Judging from the code where HTTP headers/AJP attributes are fed into the ServletRequest object, no
attempt is made to pass any encoding information about them to ByteChunk - thus defaulting to ISO.

Reproducing the problem

The Tomcat FAQ has an entry on this topic, but as this example shows, it doesn’t matter for the
interpretation of HTTP headers or AJP attributes.

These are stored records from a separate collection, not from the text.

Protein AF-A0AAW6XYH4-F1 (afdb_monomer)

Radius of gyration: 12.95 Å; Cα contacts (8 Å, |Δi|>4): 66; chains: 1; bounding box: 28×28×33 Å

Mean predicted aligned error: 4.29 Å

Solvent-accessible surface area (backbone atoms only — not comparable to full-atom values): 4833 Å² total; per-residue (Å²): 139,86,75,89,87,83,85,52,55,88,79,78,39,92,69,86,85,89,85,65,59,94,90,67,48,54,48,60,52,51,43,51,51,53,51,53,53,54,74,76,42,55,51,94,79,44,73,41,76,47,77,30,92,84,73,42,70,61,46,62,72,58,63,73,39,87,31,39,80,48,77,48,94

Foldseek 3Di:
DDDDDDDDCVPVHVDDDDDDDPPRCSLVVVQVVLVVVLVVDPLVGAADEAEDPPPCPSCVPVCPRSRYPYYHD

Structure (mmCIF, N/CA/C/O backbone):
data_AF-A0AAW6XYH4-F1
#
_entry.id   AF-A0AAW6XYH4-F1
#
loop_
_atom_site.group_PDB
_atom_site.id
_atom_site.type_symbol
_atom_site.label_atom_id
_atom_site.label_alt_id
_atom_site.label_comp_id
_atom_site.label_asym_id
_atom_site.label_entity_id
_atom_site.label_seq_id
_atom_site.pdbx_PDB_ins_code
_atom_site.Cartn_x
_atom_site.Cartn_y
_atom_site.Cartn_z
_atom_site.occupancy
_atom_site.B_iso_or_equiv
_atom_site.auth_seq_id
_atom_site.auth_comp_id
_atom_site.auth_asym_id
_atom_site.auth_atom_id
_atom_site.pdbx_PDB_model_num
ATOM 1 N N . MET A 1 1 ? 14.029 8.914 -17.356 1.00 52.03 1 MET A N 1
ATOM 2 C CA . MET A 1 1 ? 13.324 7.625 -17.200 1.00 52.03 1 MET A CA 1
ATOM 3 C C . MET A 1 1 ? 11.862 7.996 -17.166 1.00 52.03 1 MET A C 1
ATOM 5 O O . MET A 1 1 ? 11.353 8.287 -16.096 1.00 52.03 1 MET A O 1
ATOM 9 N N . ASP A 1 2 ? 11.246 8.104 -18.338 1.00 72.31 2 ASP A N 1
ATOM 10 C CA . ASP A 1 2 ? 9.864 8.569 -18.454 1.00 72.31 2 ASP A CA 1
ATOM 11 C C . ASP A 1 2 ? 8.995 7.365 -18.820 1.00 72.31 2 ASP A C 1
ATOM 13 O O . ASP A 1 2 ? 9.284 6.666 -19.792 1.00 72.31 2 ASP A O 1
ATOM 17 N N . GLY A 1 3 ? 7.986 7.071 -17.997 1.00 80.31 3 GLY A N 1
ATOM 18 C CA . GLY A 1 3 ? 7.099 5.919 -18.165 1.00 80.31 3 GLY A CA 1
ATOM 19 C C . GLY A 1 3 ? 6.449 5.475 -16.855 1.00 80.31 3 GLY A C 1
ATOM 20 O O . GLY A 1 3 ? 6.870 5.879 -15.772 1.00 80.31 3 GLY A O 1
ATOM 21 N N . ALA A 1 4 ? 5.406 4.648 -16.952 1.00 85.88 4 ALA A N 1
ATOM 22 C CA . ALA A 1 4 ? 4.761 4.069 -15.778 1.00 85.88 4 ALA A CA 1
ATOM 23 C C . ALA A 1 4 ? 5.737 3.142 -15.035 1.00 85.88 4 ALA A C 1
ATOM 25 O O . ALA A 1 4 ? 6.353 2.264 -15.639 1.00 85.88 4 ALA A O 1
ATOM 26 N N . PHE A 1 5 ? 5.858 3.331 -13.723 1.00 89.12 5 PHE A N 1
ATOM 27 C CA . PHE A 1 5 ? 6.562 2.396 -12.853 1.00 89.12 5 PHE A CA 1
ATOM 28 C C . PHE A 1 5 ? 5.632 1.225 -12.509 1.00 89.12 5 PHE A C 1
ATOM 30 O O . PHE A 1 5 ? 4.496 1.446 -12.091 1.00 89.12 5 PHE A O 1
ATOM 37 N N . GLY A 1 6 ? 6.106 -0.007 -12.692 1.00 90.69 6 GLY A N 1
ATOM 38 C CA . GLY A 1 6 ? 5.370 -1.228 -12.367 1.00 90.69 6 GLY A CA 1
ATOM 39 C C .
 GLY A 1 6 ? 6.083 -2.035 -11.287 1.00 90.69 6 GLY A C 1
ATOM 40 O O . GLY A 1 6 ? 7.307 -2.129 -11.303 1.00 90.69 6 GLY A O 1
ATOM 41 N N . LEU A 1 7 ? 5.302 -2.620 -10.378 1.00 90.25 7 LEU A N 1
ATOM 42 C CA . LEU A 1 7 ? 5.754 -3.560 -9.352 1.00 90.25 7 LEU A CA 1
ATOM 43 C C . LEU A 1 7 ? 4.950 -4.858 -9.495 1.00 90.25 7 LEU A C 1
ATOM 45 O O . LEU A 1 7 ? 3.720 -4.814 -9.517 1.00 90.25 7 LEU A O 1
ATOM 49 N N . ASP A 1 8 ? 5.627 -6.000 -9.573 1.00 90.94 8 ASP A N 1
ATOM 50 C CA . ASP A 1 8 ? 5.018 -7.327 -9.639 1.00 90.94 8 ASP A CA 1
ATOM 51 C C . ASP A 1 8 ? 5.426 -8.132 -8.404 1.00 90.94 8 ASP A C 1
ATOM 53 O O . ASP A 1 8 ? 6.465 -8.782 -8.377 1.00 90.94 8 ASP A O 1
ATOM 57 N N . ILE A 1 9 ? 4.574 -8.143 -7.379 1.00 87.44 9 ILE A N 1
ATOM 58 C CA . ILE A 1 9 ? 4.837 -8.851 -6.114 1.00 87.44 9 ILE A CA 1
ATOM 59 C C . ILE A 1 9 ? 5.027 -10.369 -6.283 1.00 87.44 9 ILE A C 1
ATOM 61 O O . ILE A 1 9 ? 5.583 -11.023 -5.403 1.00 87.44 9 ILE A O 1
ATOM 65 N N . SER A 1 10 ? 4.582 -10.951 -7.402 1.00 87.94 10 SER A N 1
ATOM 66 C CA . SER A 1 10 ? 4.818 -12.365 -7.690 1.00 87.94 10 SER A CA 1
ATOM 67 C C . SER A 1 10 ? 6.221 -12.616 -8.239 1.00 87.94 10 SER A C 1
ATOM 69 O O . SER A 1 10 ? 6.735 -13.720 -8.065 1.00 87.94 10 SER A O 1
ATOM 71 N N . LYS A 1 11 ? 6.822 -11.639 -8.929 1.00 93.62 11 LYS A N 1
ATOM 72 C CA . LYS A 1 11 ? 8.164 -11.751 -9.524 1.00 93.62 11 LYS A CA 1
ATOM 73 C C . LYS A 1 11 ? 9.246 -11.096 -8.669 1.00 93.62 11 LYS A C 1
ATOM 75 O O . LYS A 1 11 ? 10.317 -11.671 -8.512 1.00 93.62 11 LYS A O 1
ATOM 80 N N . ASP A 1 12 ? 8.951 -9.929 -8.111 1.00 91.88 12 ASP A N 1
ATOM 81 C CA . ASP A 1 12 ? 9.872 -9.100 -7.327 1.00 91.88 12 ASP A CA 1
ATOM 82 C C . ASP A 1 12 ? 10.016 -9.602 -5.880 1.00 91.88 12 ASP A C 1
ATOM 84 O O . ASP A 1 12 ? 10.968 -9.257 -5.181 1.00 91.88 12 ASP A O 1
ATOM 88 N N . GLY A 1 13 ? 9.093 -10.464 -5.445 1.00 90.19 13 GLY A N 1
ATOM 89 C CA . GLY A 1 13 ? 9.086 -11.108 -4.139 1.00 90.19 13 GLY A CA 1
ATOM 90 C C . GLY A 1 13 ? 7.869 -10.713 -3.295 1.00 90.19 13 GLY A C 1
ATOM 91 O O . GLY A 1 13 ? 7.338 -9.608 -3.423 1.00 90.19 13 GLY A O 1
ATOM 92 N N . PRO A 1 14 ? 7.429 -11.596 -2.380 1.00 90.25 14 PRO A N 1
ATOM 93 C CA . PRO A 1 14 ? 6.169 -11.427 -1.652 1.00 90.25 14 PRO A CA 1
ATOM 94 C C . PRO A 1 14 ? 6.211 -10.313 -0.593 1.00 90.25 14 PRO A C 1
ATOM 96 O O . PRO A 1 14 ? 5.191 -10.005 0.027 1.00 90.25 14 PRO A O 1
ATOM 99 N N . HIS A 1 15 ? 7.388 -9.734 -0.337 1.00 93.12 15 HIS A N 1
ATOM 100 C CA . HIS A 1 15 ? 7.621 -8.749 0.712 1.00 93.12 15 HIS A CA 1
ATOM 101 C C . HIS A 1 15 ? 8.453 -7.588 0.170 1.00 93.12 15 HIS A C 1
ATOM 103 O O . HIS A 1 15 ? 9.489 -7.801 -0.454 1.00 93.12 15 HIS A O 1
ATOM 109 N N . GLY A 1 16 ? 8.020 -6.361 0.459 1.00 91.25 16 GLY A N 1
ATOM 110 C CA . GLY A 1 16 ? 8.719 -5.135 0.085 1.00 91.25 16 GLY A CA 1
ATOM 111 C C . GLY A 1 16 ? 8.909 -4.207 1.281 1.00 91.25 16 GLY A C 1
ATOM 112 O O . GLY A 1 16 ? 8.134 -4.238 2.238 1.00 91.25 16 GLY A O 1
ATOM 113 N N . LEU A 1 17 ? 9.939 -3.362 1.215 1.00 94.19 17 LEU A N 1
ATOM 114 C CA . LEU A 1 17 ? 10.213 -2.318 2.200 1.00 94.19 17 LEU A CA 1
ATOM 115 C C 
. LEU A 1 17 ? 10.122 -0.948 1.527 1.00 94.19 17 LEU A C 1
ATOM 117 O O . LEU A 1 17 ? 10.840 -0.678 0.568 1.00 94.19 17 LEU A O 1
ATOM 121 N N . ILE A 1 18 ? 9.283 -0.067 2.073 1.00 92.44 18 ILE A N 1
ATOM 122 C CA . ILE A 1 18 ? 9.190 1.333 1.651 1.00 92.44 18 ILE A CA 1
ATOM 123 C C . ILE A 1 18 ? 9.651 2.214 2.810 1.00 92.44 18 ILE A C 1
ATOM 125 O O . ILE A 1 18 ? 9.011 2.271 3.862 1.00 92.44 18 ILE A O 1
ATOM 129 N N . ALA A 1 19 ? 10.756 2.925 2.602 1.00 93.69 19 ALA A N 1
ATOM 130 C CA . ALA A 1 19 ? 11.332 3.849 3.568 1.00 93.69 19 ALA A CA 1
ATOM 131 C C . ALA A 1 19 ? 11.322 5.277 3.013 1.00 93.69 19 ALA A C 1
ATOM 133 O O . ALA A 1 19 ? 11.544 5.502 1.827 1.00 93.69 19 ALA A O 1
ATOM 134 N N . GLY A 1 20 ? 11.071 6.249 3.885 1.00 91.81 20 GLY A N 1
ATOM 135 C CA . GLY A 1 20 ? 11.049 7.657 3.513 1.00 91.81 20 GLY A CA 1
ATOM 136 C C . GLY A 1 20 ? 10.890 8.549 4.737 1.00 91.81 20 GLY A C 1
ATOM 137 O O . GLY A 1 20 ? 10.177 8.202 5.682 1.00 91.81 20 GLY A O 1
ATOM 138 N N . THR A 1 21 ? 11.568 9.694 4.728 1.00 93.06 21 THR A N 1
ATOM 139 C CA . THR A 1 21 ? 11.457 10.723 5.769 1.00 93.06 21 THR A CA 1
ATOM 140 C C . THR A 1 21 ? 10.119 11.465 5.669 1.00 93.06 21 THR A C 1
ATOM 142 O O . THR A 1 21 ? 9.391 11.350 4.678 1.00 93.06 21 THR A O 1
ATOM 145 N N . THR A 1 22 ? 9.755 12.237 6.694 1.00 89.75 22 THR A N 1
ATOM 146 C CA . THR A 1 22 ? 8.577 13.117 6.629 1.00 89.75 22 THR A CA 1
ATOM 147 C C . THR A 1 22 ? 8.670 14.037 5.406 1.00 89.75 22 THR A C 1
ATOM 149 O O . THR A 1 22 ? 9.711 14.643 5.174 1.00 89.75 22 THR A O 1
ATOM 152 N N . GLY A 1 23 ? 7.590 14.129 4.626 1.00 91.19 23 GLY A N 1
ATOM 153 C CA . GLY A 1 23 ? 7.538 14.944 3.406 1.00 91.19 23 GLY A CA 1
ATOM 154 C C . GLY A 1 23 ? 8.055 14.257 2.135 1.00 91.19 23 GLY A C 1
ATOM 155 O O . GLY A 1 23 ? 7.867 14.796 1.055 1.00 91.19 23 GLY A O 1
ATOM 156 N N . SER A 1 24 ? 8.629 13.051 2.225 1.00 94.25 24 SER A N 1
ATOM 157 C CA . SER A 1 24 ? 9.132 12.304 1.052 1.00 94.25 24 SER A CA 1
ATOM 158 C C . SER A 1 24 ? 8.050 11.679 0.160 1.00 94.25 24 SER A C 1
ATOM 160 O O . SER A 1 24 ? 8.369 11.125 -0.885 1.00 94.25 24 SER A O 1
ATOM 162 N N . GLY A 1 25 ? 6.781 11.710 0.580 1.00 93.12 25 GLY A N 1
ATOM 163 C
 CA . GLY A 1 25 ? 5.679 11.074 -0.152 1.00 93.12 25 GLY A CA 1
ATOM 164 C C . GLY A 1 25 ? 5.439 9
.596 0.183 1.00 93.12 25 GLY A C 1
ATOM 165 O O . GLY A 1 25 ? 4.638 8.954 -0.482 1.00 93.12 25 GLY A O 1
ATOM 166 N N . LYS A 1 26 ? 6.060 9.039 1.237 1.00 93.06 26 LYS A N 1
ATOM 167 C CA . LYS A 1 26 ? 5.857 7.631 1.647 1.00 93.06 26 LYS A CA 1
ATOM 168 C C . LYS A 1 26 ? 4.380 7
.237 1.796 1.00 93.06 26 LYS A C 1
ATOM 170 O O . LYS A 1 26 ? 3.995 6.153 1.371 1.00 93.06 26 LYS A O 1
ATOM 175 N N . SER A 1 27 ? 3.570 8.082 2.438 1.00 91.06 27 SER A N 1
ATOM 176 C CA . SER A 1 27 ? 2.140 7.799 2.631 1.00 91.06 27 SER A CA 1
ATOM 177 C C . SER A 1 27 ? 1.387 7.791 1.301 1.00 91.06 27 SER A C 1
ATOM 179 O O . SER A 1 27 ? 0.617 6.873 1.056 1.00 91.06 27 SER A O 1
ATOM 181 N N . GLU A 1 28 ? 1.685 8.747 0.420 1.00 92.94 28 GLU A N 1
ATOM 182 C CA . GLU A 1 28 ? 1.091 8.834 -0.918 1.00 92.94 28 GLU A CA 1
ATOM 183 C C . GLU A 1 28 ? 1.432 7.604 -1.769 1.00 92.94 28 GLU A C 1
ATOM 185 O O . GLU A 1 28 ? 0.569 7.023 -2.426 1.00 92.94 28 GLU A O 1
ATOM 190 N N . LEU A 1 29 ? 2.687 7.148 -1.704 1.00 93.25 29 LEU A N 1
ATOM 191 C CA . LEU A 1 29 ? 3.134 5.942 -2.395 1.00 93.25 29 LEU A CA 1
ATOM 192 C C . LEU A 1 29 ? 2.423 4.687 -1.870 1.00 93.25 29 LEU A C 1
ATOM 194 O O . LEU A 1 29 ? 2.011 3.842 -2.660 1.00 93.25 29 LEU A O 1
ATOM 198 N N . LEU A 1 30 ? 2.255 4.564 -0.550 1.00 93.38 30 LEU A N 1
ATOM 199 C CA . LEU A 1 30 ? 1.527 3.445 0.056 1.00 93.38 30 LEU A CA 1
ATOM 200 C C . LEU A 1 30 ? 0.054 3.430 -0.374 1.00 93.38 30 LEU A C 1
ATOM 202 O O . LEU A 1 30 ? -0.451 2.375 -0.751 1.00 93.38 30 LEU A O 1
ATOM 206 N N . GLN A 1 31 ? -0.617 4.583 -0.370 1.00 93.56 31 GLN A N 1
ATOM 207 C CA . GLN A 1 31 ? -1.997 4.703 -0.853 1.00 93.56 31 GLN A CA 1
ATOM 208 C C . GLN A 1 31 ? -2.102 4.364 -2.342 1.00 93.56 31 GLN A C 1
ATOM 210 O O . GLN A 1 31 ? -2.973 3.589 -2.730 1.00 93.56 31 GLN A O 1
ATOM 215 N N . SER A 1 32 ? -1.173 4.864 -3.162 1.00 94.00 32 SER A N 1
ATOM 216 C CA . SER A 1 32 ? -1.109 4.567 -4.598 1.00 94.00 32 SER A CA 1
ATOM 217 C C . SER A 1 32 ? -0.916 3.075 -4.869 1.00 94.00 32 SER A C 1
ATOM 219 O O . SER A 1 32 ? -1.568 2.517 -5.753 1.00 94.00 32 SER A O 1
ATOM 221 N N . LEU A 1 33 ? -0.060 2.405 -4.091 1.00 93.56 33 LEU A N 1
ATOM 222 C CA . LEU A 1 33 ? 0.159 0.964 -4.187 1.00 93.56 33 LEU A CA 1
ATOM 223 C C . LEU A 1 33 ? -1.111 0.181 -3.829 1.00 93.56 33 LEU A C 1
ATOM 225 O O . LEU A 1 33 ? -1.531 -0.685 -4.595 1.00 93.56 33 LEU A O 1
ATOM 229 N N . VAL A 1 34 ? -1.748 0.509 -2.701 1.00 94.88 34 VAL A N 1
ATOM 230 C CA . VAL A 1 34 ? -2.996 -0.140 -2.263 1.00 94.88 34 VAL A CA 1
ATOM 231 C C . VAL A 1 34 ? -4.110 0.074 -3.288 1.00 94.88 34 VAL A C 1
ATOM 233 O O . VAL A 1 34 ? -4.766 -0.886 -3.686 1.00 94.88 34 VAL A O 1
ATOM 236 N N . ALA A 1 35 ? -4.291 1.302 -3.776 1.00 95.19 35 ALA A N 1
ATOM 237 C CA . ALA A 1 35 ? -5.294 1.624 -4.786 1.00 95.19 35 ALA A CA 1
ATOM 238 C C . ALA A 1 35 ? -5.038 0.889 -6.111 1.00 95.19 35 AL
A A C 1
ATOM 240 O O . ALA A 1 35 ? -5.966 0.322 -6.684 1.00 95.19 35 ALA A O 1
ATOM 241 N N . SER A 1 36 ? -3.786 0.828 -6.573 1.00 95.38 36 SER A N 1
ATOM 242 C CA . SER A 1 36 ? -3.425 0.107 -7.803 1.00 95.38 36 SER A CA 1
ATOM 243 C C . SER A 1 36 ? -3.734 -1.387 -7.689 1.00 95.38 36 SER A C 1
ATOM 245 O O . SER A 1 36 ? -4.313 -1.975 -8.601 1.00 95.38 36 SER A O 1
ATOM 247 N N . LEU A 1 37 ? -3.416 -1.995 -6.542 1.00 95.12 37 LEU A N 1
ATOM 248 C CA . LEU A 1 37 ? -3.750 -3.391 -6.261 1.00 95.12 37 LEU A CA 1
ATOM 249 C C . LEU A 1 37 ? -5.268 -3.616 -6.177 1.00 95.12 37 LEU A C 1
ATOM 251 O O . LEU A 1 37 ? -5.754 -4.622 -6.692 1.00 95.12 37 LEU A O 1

  • Download tomcat 8.x, unzip and change to its directory.
  • mkdir -p webapps/foo/WEB-INF
  • create web.xml with this content:
<web-app>
  <filter>
    <filter-name>encoding-filter</filter-name>
    <filter-class>org.apache.catalina.filters.SetCharacterEncodingFilter</filter-class>
    <init-param>
      <param-name>encoding</param-name>
      <param-value>UTF-8</param-value>
    </init-param>
  </filter>
  <filter-mapping>
    <filter-name>encoding-filter</filter-name>
    <url-pattern>/*</url-pattern>
  </filter-mapping>
</web-app>
  • create index.jsp:
<%--
  Adapted 2015 by fuero
  original Copyright (c) 2002 by Phil Hanna
  All rights reserved.
  
  You may study, use, modify, and distribute this
  software for any purpose provided that this
  copyright notice appears in all copies.
  
  This software is provided without warranty
  either expressed or implied.
--%>
<%@ page contentType="text/html; charset=UTF-8" %>
<%@ page import="java.util.*" %>
<html>
   <head>
      <title>Echo</title>
   </head>
   <body>
      <h1>HTTP Request Headers Received</h1>
      <table border="1" cellpadding="4" cellspacing="0">
      <%
         Enumeration eNames = request.getHeaderNames();
         while (eNames.hasMoreElements()) {
            String name = (String) eNames.nextElement();
            String value = normalize(request.getHeader(name));
      %>
         <tr><td><%= name %></td><td><%= value %></td></tr>
      <%
         }
      %>
      </table>
      <h1>HTTP Request Parameters Received</h1>
      <table border="1" cellpadding="4" cellspacing="0">
      <%
         eNames = request.getParameterNames();
         while (eNames.hasMoreElements()) {
            String name = (String) eNames.nextElement();
            String value = normalize(request.getParameter(name));
      %>
         <tr><td><%= name %></td><td><%= value %></td></tr>
      <%
         }
      %>
      <h1>HTTP Request Attributes Received</h1>
      <table border="1" cellpadding="4" cellspacing="0">
      <%
         eNames = request.getAttributeNames();
         while (eNames.hasMoreElements()) {
            String name = (String) eNames.nextElement();
            String value = normalize((String) request.getAttribute(name));
      %>
         <tr><td><%= name %></td><td><%= value %></td></tr>
      <%
         }
      %>
      </table>
   </body>
</html>
<%!
   private String normalize(String value)
   {
      StringBuffer sb = new StringBuffer();
      for (int i = 0; i < value.length(); i++) {
         char c = value.charAt(i);
         sb.append(c);
         if (c == ';')
            sb.append("<br>");
      }
      return sb.toString();
   }
%>
  • add URIEncoding=”UTF-8” to server.xml (HTTP Connector)
  • run curl on a UTF-8 enabled shell:

curl –header “Foo: äöü” http://localhost:8080/foo/

<html>
   <head>
      <title>Echo</title>
   </head>
   <body>
      <h1>HTTP Request Headers Received</h1>
      <table border="1" cellpadding="4" cellspacing="0">
      
         <tr><td>user-agent</td><td>curl/7.38.0</td></tr>
      
         <tr><td>host</td><td>localhost:8080</td></tr>
      
         <tr><td>accept</td><td>*/*</td></tr>
      
         <tr><td>foo</td><td>äöü</td></tr>
      
      </table>
      <h1>HTTP Request Parameters Received</h1>
      <table border="1" cellpadding="4" cellspacing="0">
      
      <h1>HTTP Request Attributes Received</h1>
      <table border="1" cellpadding="4" cellspacing="0">
      
      </table>
   </body>
</html>

Solution

I’m not too familiar with the servlet API, so I’m unsure what to make of the
comment in ByteChunk.
Without being able to modify the third party application I wanted to “shibbolize”, I had
to get sneaky.
I’ve used a custom ServletFilter to inject a dynamically proxied (using ByteBuddy)
Request object, intercepting getAttribute and getHeader to fix the charset issue and
intercepting getAttributeNames to fix another annoying issue of Shibboleth
attribute names being hidden, but being returned when calling getAttribute.